True to the book’s subtitle, in Work Matters, author Paul Stevens (2011) provides the reader with a biblical perspective on labor. Stevens surveys the major sections of the Bible (Pentateuch, historical books, wisdom books, prophets, and New Testament) and draws out the theology of work presented by the numerous stories and characters. With 26 short chapters of 3-4 pages each, the depth of insight and exegesis is not lost in its brevity. Writing in his mid-seventies, the author is drawing from his wealth of experience, research, lectures and authorship. As Stevens describes his work, the “book is an approach to a comprehensive biblical theology of work,” also sometimes called “a kingdom perspective on work” (2011, pp. 7,8)

The quick synopsis of each Bible section, book and character viewed through the lens of labor is like a gem to treasure. For those who teach and preach, the hundred pages provide enough sparks to kindle a hundred sermons and lectures. As a pastor, I thoroughly enjoyed working my way through each chapter as the biblical stories and characters came alive again, watching them at work. Whether it is Adam or Eve, Jacob or Joseph, Esther or Ezekiel, the Professor (of Ecclesiastes) or Paul, Job or John (of Revelation), each of them shine a new light on the biblical understanding of work. Work is pure, since God created mankind to work the garden and steward the earth before the fall of sin. Work is purposeful, because all good work leaves its marks in heaven to be redeemed for eternity. Work done in faith, hope and love will find its way into the new heaven and earth, to be continued as worship of the God who works.

As a pastor, I also found myself challenged. Not only as I wrestled with some of the theological perspectives new or contrary to mine, but also as I thought of my church members employed in a wide variety of work that takes up the majority of their waking hours and lifetime. The stories and characters, commandments and principles, and parables and teachings found in Scripture have a lot more to say about their work than what I have ever made preached, taught or shared with them. The questions with which Stevens raises in the epilog are certainly pertinent to my context: “whether ‘good’ work can be done badly and whether not-so-good work can be done with good motives and for the benefit of others”; “how one performs good work in an unjust system”; and “how we are to work in the real world—in Cain’s world, in the city that he built” (Stevens, 2011, pp. 107-108). The answer to these questions is three closing statements which I want to quote here fully because of their profundity:

First, we work in faith—that is, in fellowship with God, like Abel and many of the leading figures, whose work life we have examined. We work for God. We work knowing that far from being a hindrance to spiritual growth, work provides a context for soul growth.

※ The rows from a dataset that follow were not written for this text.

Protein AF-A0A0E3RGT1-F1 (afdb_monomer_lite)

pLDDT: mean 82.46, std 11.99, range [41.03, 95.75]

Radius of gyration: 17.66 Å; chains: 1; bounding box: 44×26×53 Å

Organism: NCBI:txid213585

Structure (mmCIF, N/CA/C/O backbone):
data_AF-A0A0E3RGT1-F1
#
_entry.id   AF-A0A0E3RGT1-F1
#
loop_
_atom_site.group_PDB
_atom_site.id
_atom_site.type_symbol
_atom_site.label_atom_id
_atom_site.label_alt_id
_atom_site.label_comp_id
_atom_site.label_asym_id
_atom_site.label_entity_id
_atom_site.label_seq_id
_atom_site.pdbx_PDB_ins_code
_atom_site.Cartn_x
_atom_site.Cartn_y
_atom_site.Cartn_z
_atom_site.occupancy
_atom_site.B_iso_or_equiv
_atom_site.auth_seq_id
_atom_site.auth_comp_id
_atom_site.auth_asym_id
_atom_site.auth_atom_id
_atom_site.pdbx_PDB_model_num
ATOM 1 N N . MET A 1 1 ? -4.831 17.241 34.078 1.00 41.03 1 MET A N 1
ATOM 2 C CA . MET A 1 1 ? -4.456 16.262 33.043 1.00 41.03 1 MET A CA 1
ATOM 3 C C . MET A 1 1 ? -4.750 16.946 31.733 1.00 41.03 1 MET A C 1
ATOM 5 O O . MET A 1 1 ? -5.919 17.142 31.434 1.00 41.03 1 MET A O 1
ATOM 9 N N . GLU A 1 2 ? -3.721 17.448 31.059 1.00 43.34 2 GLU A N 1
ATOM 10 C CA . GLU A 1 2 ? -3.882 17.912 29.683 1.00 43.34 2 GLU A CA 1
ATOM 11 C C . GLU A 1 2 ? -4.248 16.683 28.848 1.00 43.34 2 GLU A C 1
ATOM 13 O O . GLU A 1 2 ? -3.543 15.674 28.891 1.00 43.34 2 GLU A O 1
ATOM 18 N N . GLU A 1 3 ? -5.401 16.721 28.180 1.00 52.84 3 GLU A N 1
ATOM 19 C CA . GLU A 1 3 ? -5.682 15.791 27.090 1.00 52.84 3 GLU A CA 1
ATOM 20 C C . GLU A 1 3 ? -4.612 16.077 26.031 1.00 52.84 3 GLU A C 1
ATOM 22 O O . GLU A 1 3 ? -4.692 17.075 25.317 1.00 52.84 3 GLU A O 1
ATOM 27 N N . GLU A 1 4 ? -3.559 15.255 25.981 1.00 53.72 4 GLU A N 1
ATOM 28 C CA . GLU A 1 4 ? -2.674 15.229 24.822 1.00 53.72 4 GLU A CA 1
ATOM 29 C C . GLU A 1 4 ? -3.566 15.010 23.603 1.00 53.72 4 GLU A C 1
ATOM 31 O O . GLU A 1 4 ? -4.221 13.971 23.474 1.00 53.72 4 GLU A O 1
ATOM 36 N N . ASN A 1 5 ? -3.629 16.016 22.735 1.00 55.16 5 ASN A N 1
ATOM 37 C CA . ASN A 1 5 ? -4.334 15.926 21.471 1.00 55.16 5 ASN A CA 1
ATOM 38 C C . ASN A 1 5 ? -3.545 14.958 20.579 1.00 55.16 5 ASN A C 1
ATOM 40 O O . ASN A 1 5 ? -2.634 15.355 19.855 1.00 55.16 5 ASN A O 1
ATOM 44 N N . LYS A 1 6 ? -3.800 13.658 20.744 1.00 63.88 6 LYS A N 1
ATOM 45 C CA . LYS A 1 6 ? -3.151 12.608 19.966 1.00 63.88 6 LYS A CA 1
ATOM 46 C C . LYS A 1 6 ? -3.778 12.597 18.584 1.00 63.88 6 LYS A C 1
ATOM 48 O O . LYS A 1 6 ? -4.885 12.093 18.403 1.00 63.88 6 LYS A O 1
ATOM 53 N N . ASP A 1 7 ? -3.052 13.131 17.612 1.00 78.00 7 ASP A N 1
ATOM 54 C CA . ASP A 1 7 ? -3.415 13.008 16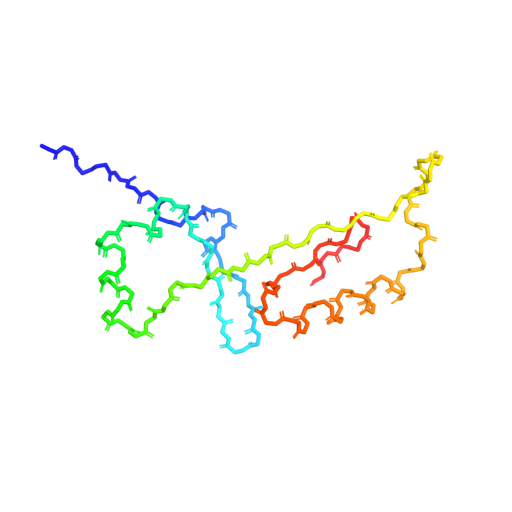.206 1.00 78.00 7 ASP A CA 1
ATOM 55 C C . ASP A 1 7 ? -3.361 11.525 15.798 1.00 78.00 7 ASP A C 1
ATOM 57 O O . ASP A 1 7 ? -2.307 10.940 15.527 1.00 78.00 7 ASP A O 1
ATOM 61 N N . TRP A 1 8 ? -4.528 10.876 15.797 1.00 84.62 8 TRP A N 1
ATOM 62 C CA . TRP A 1 8 ? -4.653 9.477 15.387 1.00 84.62 8 TRP A CA 1
ATOM 63 C C . TRP A 1 8 ? -4.502 9.301 13.875 1.00 84.62 8 TRP A C 1
ATOM 65 O O . TRP A 1 8 ? -4.073 8.242 13.428 1.00 84.62 8 TRP A O 1
ATOM 75 N N . ILE A 1 9 ? -4.837 10.321 13.083 1.00 80.88 9 ILE A N 1
ATOM 76 C CA . ILE A 1 9 ? -4.767 10.285 11.618 1.00 80.88 9 ILE A CA 1
ATOM 77 C C . ILE A 1 9 ? -3.471 10.945 11.166 1.00 80.88 9 ILE A C 1
ATOM 79 O O . ILE A 1 9 ? -3.136 12.046 11.600 1.00 80.88 9 ILE A O 1
ATOM 83 N N . ILE A 1 10 ? -2.761 10.302 10.241 1.00 74.25 10 ILE A N 1
ATOM 84 C CA . ILE A 1 10 ? -1.615 10.935 9.590 1.00 74.25 10 ILE A CA 1
ATOM 85 C C . ILE A 1 10 ? -2.180 12.023 8.670 1.00 74.25 10 ILE A C 1
ATOM 87 O O . ILE A 1 10 ? -2.921 11.705 7.743 1.00 74.25 10 ILE A O 1
ATOM 91 N N . SER A 1 11 ? -1.872 13.296 8.925 1.00 63.38 11 SER A N 1
ATOM 92 C CA . SER A 1 11 ? -2.505 14.456 8.265 1.00 63.38 11 SER A CA 1
ATOM 93 C C . SER A 1 11 ? -2.489 14.406 6.730 1.00 63.38 11 SER A C 1
ATOM 95 O O . SER A 1 11 ? -3.453 14.819 6.090 1.00 63.38 11 SER A O 1
ATOM 97 N N . SER A 1 12 ? -1.452 13.814 6.129 1.00 61.12 12 SER A N 1
ATOM 98 C CA . SER A 1 12 ? -1.341 13.583 4.680 1.00 61.12 12 SER A CA 1
ATOM 99 C C . SER A 1 12 ? -2.324 12.546 4.116 1.00 61.12 12 SER A C 1
ATOM 101 O O . SER A 1 12 ? -2.474 12.443 2.903 1.00 61.12 12 SER A O 1
ATOM 103 N N . SER A 1 13 ? -3.005 11.787 4.975 1.00 58.38 13 SER A N 1
ATOM 104 C CA . SER A 1 13 ? -3.966 10.735 4.621 1.00 58.38 13 SER A CA 1
ATOM 105 C C . SER A 1 13 ? -5.417 11.071 4.980 1.00 58.38 13 SER A C 1
ATOM 107 O O . SER A 1 13 ? -6.302 10.239 4.785 1.00 58.38 13 SER A O 1
ATOM 109 N N . ALA A 1 14 ? -5.684 12.287 5.475 1.00 58.31 14 ALA A N 1
ATOM 110 C CA . ALA A 1 14 ? -7.020 12.713 5.900 1.00 58.31 14 ALA A CA 1
ATOM 111 C C . ALA A 1 14 ? -8.069 12.671 4.770 1.00 58.31 14 ALA A C 1
ATOM 113 O O . ALA A 1 14 ? -9.263 12.569 5.038 1.00 58.31 14 ALA A O 1
ATOM 114 N N . THR A 1 15 ? -7.634 12.711 3.508 1.00 66.00 15 THR A N 1
ATOM 115 C CA . THR A 1 15 ? -8.493 12.570 2.323 1.00 66.00 15 THR A CA 1
ATOM 116 C C . THR A 1 15 ? -8.905 11.124 2.023 1.00 66.00 15 THR A C 1
ATOM 118 O O . THR A 1 15 ? -9.863 10.920 1.280 1.00 66.00 15 THR A O 1
ATOM 121 N N . GLY A 1 16 ? -8.237 10.131 2.622 1.00 75.06 16 GLY A N 1
ATOM 122 C CA . GLY A 1 16 ? -8.474 8.706 2.398 1.00 75.06 16 GLY A CA 1
ATOM 123 C C . GLY A 1 16 ? -8.036 8.215 1.011 1.00 75.06 16 GLY A C 1
ATOM 124 O O . GLY A 1 16 ? -8.104 8.922 0.010 1.00 75.06 16 GLY A O 1
ATOM 125 N N . ILE A 1 17 ? -7.599 6.960 0.938 1.00 79.06 17 ILE A N 1
ATOM 126 C CA . ILE A 1 17 ? -7.248 6.273 -0.310 1.00 79.06 17 ILE A CA 1
ATOM 127 C C . ILE A 1 17 ? -8.445 5.418 -0.726 1.00 79.06 17 ILE A C 1
ATOM 129 O O . ILE A 1 17 ? -8.867 4.537 0.025 1.00 79.06 17 ILE A O 1
ATOM 133 N N . ARG A 1 18 ? -9.012 5.652 -1.914 1.00 80.56 18 ARG A N 1
ATOM 134 C CA . ARG A 1 18 ? -10.115 4.826 -2.428 1.00 80.56 18 ARG A CA 1
ATOM 135 C C . ARG A 1 18 ? -9.582 3.458 -2.869 1.00 80.56 18 ARG A C 1
ATOM 137 O O . ARG A 1 18 ? -8.714 3.387 -3.731 1.00 80.56 18 ARG A O 1
ATOM 144 N N . LYS A 1 19 ? -10.141 2.372 -2.331 1.00 77.56 19 LYS A N 1
ATOM 145 C CA . LYS A 1 19 ? -9.852 0.984 -2.731 1.00 77.56 19 LYS A CA 1
ATOM 146 C C . LYS A 1 19 ? -11.177 0.272 -3.020 1.00 77.56 19 LYS A C 1
ATOM 148 O O . LYS A 1 19 ? -11.910 -0.114 -2.110 1.00 77.56 19 LYS A O 1
ATOM 153 N N . GLY A 1 20 ? -11.517 0.148 -4.304 1.00 78.81 20 GLY A N 1
ATOM 154 C CA . GLY A 1 20 ? -12.805 -0.398 -4.743 1.00 78.81 20 GLY A CA 1
ATOM 155 C C . GLY A 1 20 ? -13.995 0.425 -4.227 1.00 78.81 20 GLY A C 1
ATOM 156 O O . GLY A 1 20 ? -14.147 1.602 -4.572 1.00 78.81 20 GLY A O 1
ATOM 157 N N . HIS A 1 21 ? -14.834 -0.206 -3.400 1.00 84.25 21 HIS A N 1
ATOM 158 C CA . HIS A 1 21 ? -15.999 0.412 -2.749 1.00 84.25 21 HIS A CA 1
ATOM 159 C C . HIS A 1 21 ? -15.705 0.969 -1.345 1.00 84.25 21 HIS A C 1
ATOM 161 O O . HIS A 1 21 ? -16.614 1.480 -0.696 1.00 84.25 21 HIS A O 1
ATOM 167 N N . SER A 1 22 ? -14.456 0.888 -0.887 1.00 80.56 22 SER A N 1
ATOM 168 C CA . SER A 1 22 ? -14.040 1.290 0.457 1.00 80.56 22 SER A CA 1
ATOM 169 C C . SER A 1 22 ? -13.026 2.432 0.412 1.00 80.56 22 SER A C 1
ATOM 171 O O . SER A 1 22 ? -12.364 2.663 -0.603 1.00 80.56 22 SER A O 1
ATOM 173 N N . TYR A 1 23 ? -12.873 3.124 1.540 1.00 83.62 23 TYR A N 1
ATOM 174 C CA . TYR A 1 23 ? -11.790 4.079 1.772 1.00 83.62 23 TYR A CA 1
ATOM 175 C C . TYR A 1 23 ? -10.842 3.535 2.836 1.00 83.62 23 TYR A C 1
ATOM 177 O O . TYR A 1 23 ? -11.276 2.958 3.832 1.00 83.62 23 TYR A O 1
ATOM 185 N N . VAL A 1 24 ? -9.546 3.737 2.625 1.00 82.69 24 VAL A N 1
ATOM 186 C CA . VAL A 1 24 ? -8.487 3.417 3.579 1.00 82.69 24 VAL A CA 1
ATOM 187 C C . VAL A 1 24 ? -7.936 4.723 4.132 1.00 82.69 24 VAL A C 1
ATOM 189 O O . VAL A 1 24 ? -7.489 5.579 3.373 1.00 82.69 24 VAL A O 1
ATOM 192 N N . ILE A 1 25 ? -7.961 4.877 5.452 1.00 85.50 25 ILE A N 1
ATOM 193 C CA . ILE A 1 25 ? -7.390 6.030 6.153 1.00 85.50 25 ILE A CA 1
ATOM 194 C C . ILE A 1 25 ? -6.167 5.527 6.909 1.00 85.50 25 ILE A C 1
ATOM 196 O O . ILE A 1 25 ? -6.262 4.548 7.651 1.00 85.50 25 ILE A O 1
ATOM 200 N N . ALA A 1 26 ? -5.018 6.169 6.703 1.00 84.88 26 ALA A N 1
ATOM 201 C CA . ALA A 1 26 ? -3.815 5.807 7.433 1.00 84.88 26 ALA A CA 1
ATOM 202 C C . ALA A 1 26 ? -3.839 6.451 8.820 1.00 84.88 26 ALA A C 1
ATOM 204 O O . ALA A 1 26 ? -4.155 7.630 8.993 1.00 84.88 26 ALA A O 1
ATOM 205 N N . VAL A 1 27 ? -3.492 5.656 9.821 1.00 86.94 27 VAL A N 1
ATOM 206 C CA . VAL A 1 27 ? -3.451 6.090 11.215 1.00 86.94 27 VAL A CA 1
ATOM 207 C C . VAL A 1 27 ? -2.035 5.977 11.744 1.00 86.94 27 VAL A C 1
ATOM 209 O O . VAL A 1 27 ? -1.231 5.197 11.230 1.00 86.94 27 VAL A O 1
ATOM 212 N N . SER A 1 28 ? -1.709 6.793 12.739 1.00 86.06 28 SER A N 1
ATOM 213 C CA . SER A 1 28 ? -0.401 6.755 13.379 1.00 86.06 28 SER A CA 1
ATOM 214 C C . SER A 1 28 ? -0.185 5.406 14.070 1.00 86.06 28 SER A C 1
ATOM 216 O O . SER A 1 28 ? -1.126 4.764 14.538 1.00 86.06 28 SER A O 1
ATOM 218 N N . GLU A 1 29 ? 1.070 4.966 14.169 1.00 84.88 29 GLU A N 1
ATOM 219 C CA . GLU A 1 29 ? 1.409 3.712 14.858 1.00 84.88 29 GLU A CA 1
ATOM 220 C C . GLU A 1 29 ? 0.935 3.719 16.322 1.00 84.88 29 GLU A C 1
ATOM 222 O O . GLU A 1 29 ? 0.505 2.698 16.857 1.00 84.88 29 GLU A O 1
ATOM 227 N N . GLN A 1 30 ? 0.931 4.898 16.950 1.00 87.00 30 GLN A N 1
ATOM 228 C CA . GLN A 1 30 ? 0.421 5.094 18.305 1.00 87.00 30 GLN A CA 1
ATOM 229 C C . GLN A 1 30 ? -1.084 4.818 18.410 1.00 87.00 30 GLN A C 1
ATOM 231 O O . GLN A 1 30 ? -1.515 4.216 19.392 1.00 87.00 30 GLN A O 1
ATOM 236 N N . ALA A 1 31 ? -1.876 5.200 17.399 1.00 88.56 31 ALA A N 1
ATOM 237 C CA . ALA A 1 31 ? -3.323 4.988 17.393 1.00 88.56 31 ALA A CA 1
ATOM 238 C C . ALA A 1 31 ? -3.692 3.499 17.452 1.00 88.56 31 ALA A C 1
ATOM 240 O O . ALA A 1 31 ? -4.694 3.136 18.056 1.00 88.56 31 ALA A O 1
ATOM 241 N N . VAL A 1 32 ? -2.853 2.616 16.898 1.00 88.56 32 VAL A N 1
ATOM 242 C CA . VAL A 1 32 ? -3.090 1.161 16.894 1.00 88.56 32 VAL A CA 1
ATOM 243 C C . VAL A 1 32 ? -3.146 0.571 18.310 1.00 88.56 32 VAL A C 1
ATOM 245 O O . VAL A 1 32 ? -3.775 -0.465 18.504 1.00 88.56 32 VAL A O 1
ATOM 248 N N . ASN A 1 33 ? -2.533 1.232 19.297 1.00 89.56 33 ASN A N 1
ATOM 249 C CA . ASN A 1 33 ? -2.547 0.817 20.702 1.00 89.56 33 ASN A CA 1
ATOM 250 C C . ASN A 1 33 ? -3.403 1.737 21.596 1.00 89.56 33 ASN A C 1
ATOM 252 O O . ASN A 1 33 ? -3.410 1.570 22.813 1.00 89.56 33 ASN A O 1
ATOM 256 N N . ASP A 1 34 ? -4.098 2.726 21.026 1.00 91.69 34 ASP A N 1
ATOM 257 C CA . ASP A 1 34 ? -4.923 3.671 21.780 1.00 91.69 34 ASP A CA 1
ATOM 258 C C . ASP A 1 34 ? -6.317 3.074 22.040 1.00 91.69 34 ASP A C 1
ATOM 260 O O . ASP A 1 34 ? -7.108 2.850 21.123 1.00 91.69 34 ASP A O 1
ATOM 264 N N . GLU A 1 35 ? -6.636 2.806 23.308 1.00 92.25 35 GLU A N 1
ATOM 265 C CA . GLU A 1 35 ? -7.903 2.170 23.693 1.00 92.25 35 GLU A CA 1
ATOM 266 C C . GLU A 1 35 ? -9.135 3.003 23.304 1.00 92.25 35 GLU A C 1
ATOM 268 O O . GLU A 1 35 ? -10.159 2.445 22.900 1.00 92.25 35 GLU A O 1
ATOM 273 N N . LYS A 1 36 ? -9.048 4.339 23.383 1.00 92.69 36 LYS A N 1
ATOM 274 C CA . LYS A 1 36 ? -10.153 5.240 23.026 1.00 92.69 36 LYS A CA 1
ATOM 275 C C . LYS A 1 36 ? -10.404 5.152 21.524 1.00 92.69 36 LYS A C 1
ATOM 277 O O . LYS A 1 36 ? -11.549 4.949 21.120 1.00 92.69 36 LYS A O 1
ATOM 282 N N . PHE A 1 37 ? -9.351 5.205 20.714 1.00 91.25 37 PHE A N 1
ATOM 283 C CA . PHE A 1 37 ? -9.426 4.996 19.269 1.00 91.25 37 PHE A CA 1
ATOM 284 C C . PHE A 1 37 ? -10.037 3.632 18.911 1.00 91.25 37 PHE A C 1
ATOM 286 O O . PHE A 1 37 ? -11.028 3.570 18.180 1.00 91.25 37 PHE A O 1
ATOM 293 N N . LEU A 1 38 ? -9.513 2.540 19.474 1.00 92.06 38 LEU A N 1
ATOM 294 C CA . LEU A 1 38 ? -9.999 1.184 19.193 1.00 92.06 38 LEU A CA 1
ATOM 295 C C . LEU A 1 38 ? -11.463 0.989 19.615 1.00 92.06 38 LEU A C 1
ATOM 297 O O . LEU A 1 38 ? -12.232 0.346 18.898 1.00 92.06 38 LEU A O 1
ATOM 301 N N . SER A 1 39 ? -11.883 1.582 20.737 1.00 93.19 39 SER A N 1
ATOM 302 C CA . SER A 1 39 ? -13.276 1.520 21.198 1.00 93.19 39 SER A CA 1
ATOM 303 C C . SER A 1 39 ? -14.252 2.206 20.233 1.00 93.19 39 SER A C 1
ATOM 305 O O . SER A 1 39 ? -15.357 1.703 20.013 1.00 93.19 39 SER A O 1
ATOM 307 N N . ILE A 1 40 ? -13.836 3.317 19.612 1.00 92.44 40 ILE A N 1
ATOM 308 C CA . ILE A 1 40 ? -14.622 4.028 18.600 1.00 92.44 40 ILE A CA 1
ATOM 309 C C . ILE A 1 40 ? -14.779 3.146 17.364 1.00 92.44 40 ILE A C 1
ATOM 311 O O . ILE A 1 40 ? -15.896 2.989 16.880 1.00 92.44 40 ILE A O 1
ATOM 315 N N . LEU A 1 41 ? -13.693 2.539 16.879 1.00 92.19 41 LEU A N 1
ATOM 316 C CA . LEU A 1 41 ? -13.752 1.656 15.715 1.00 92.19 41 LEU A CA 1
ATOM 317 C C . LEU A 1 41 ? -14.672 0.454 15.957 1.00 92.19 41 LEU A C 1
ATOM 319 O O . LEU A 1 41 ? -15.538 0.172 15.131 1.00 92.19 41 LEU A O 1
ATOM 323 N N . ASN A 1 42 ? -14.560 -0.187 17.123 1.00 92.12 42 ASN A N 1
ATOM 324 C CA . ASN A 1 42 ? -15.395 -1.330 17.488 1.00 92.12 42 ASN A CA 1
ATOM 325 C C . ASN A 1 42 ? -16.891 -0.969 17.557 1.00 92.12 42 ASN A C 1
ATOM 327 O O . ASN A 1 42 ? -17.739 -1.741 17.121 1.00 92.12 42 ASN A O 1
ATOM 331 N N . LYS A 1 43 ? -17.232 0.235 18.041 1.00 95.75 43 LYS A N 1
ATOM 332 C CA . LYS A 1 43 ? -18.619 0.737 18.053 1.00 95.75 43 LYS A CA 1
ATOM 333 C C . LYS A 1 43 ? -19.240 0.795 16.650 1.00 95.75 43 LYS A C 1
ATOM 335 O O . LYS A 1 43 ? -20.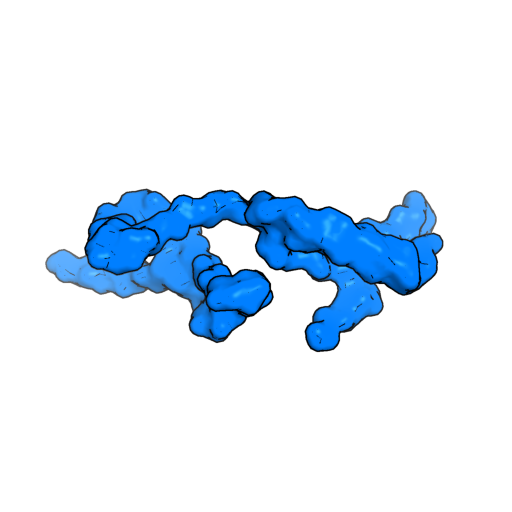455 0.653 16.526 1.00 95.75 43 LYS A O 1
ATOM 340 N N . TYR A 1 44 ? -18.427 1.019 15.620 1.00 92.50 44 TYR A N 1
ATOM 341 C CA . TYR A 1 44 ? -18.857 1.107 14.224 1.00 92.50 44 TYR A CA 1
ATOM 342 C C . TYR A 1 44 ? -18.474 -0.133 13.399 1.00 92.50 44 TYR A C 1
ATOM 344 O O . TYR A 1 44 ? -18.409 -0.038 12.176 1.00 92.50 44 TYR A O 1
ATOM 352 N N . ASP A 1 45 ? -18.190 -1.271 14.049 1.00 89.88 45 ASP A N 1
ATOM 353 C CA . ASP A 1 45 ? -17.772 -2.530 13.403 1.00 89.88 45 ASP A CA 1
ATOM 354 C C . ASP A 1 45 ? -16.623 -2.342 12.392 1.00 89.88 45 ASP A C 1
ATOM 356 O O . ASP A 1 45 ? -16.565 -2.925 11.311 1.00 89.88 45 ASP A O 1
ATOM 360 N N . THR A 1 46 ? -15.702 -1.440 12.728 1.00 89.31 46 THR A N 1
ATOM 361 C CA . THR A 1 46 ? -14.542 -1.098 11.909 1.00 89.31 46 THR A CA 1
ATOM 362 C C . THR A 1 46 ? -13.292 -1.663 12.572 1.00 89.31 46 THR A C 1
ATOM 364 O O . THR A 1 46 ? -13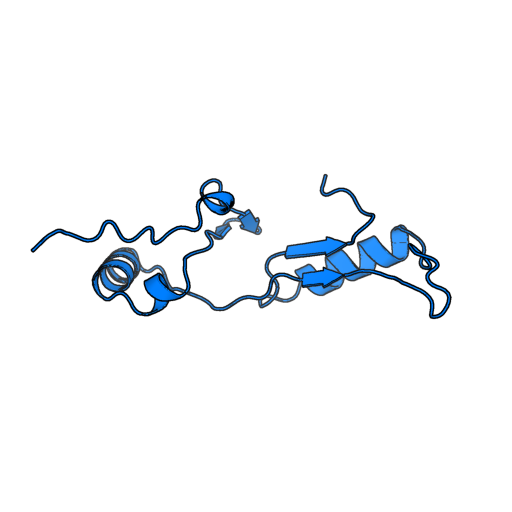.154 -1.638 13.793 1.00 89.31 46 THR A O 1
ATOM 367 N N . GLN A 1 47 ? -12.363 -2.191 11.777 1.00 83.94 47 GLN A N 1
ATOM 368 C CA . GLN A 1 47 ? -11.149 -2.834 12.283 1.00 83.94 47 GLN A CA 1
ATOM 369 C C . GLN A 1 47 ? -9.904 -2.165 11.712 1.00 83.94 47 GLN A C 1
ATOM 371 O O . GLN A 1 47 ? -9.851 -1.833 10.527 1.00 83.94 47 GLN A O 1
ATOM 376 N N . VAL A 1 48 ? -8.872 -2.030 12.546 1.00 87.31 48 VAL A N 1
ATOM 377 C CA . VAL A 1 48 ? -7.531 -1.679 12.073 1.00 87.31 48 VAL A CA 1
ATOM 378 C C . VAL A 1 48 ? -6.937 -2.898 11.384 1.00 87.31 48 VAL A C 1
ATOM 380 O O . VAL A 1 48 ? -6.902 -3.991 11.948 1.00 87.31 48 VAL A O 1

Second, we work in love, in fellowship and interdependence with co-workers, building community in every way we can. Our work is a practical way of loving our neighbors, near and far, as well as providing for our family and loved ones close to home.

Third, we work in hope, engaging the powers that frustrate God’s life-giving kingdom on earth, and being persuaded that some of our work will ast and contribute to the New Heaven and New Earth. (Stevens, 2011, p. 108, italics original)

This book has wet my appetite to sink my teeth into the design of an upcoming sermon series related to work. Following Stevens’ example, it would be much simpler to do a series of character studies of the leading figures from Genesis to Revelation. The stories bring the theology to life and help people to connect personally with the biblical characters. Whether or not I will follow this framework or another, Stevens’ short book is a great resource to draw from.

By Jacob Bloemberg

Stevens, R. P. (2011). Work matters : a biblical perspective on labor: Wm. B. Eerdmans.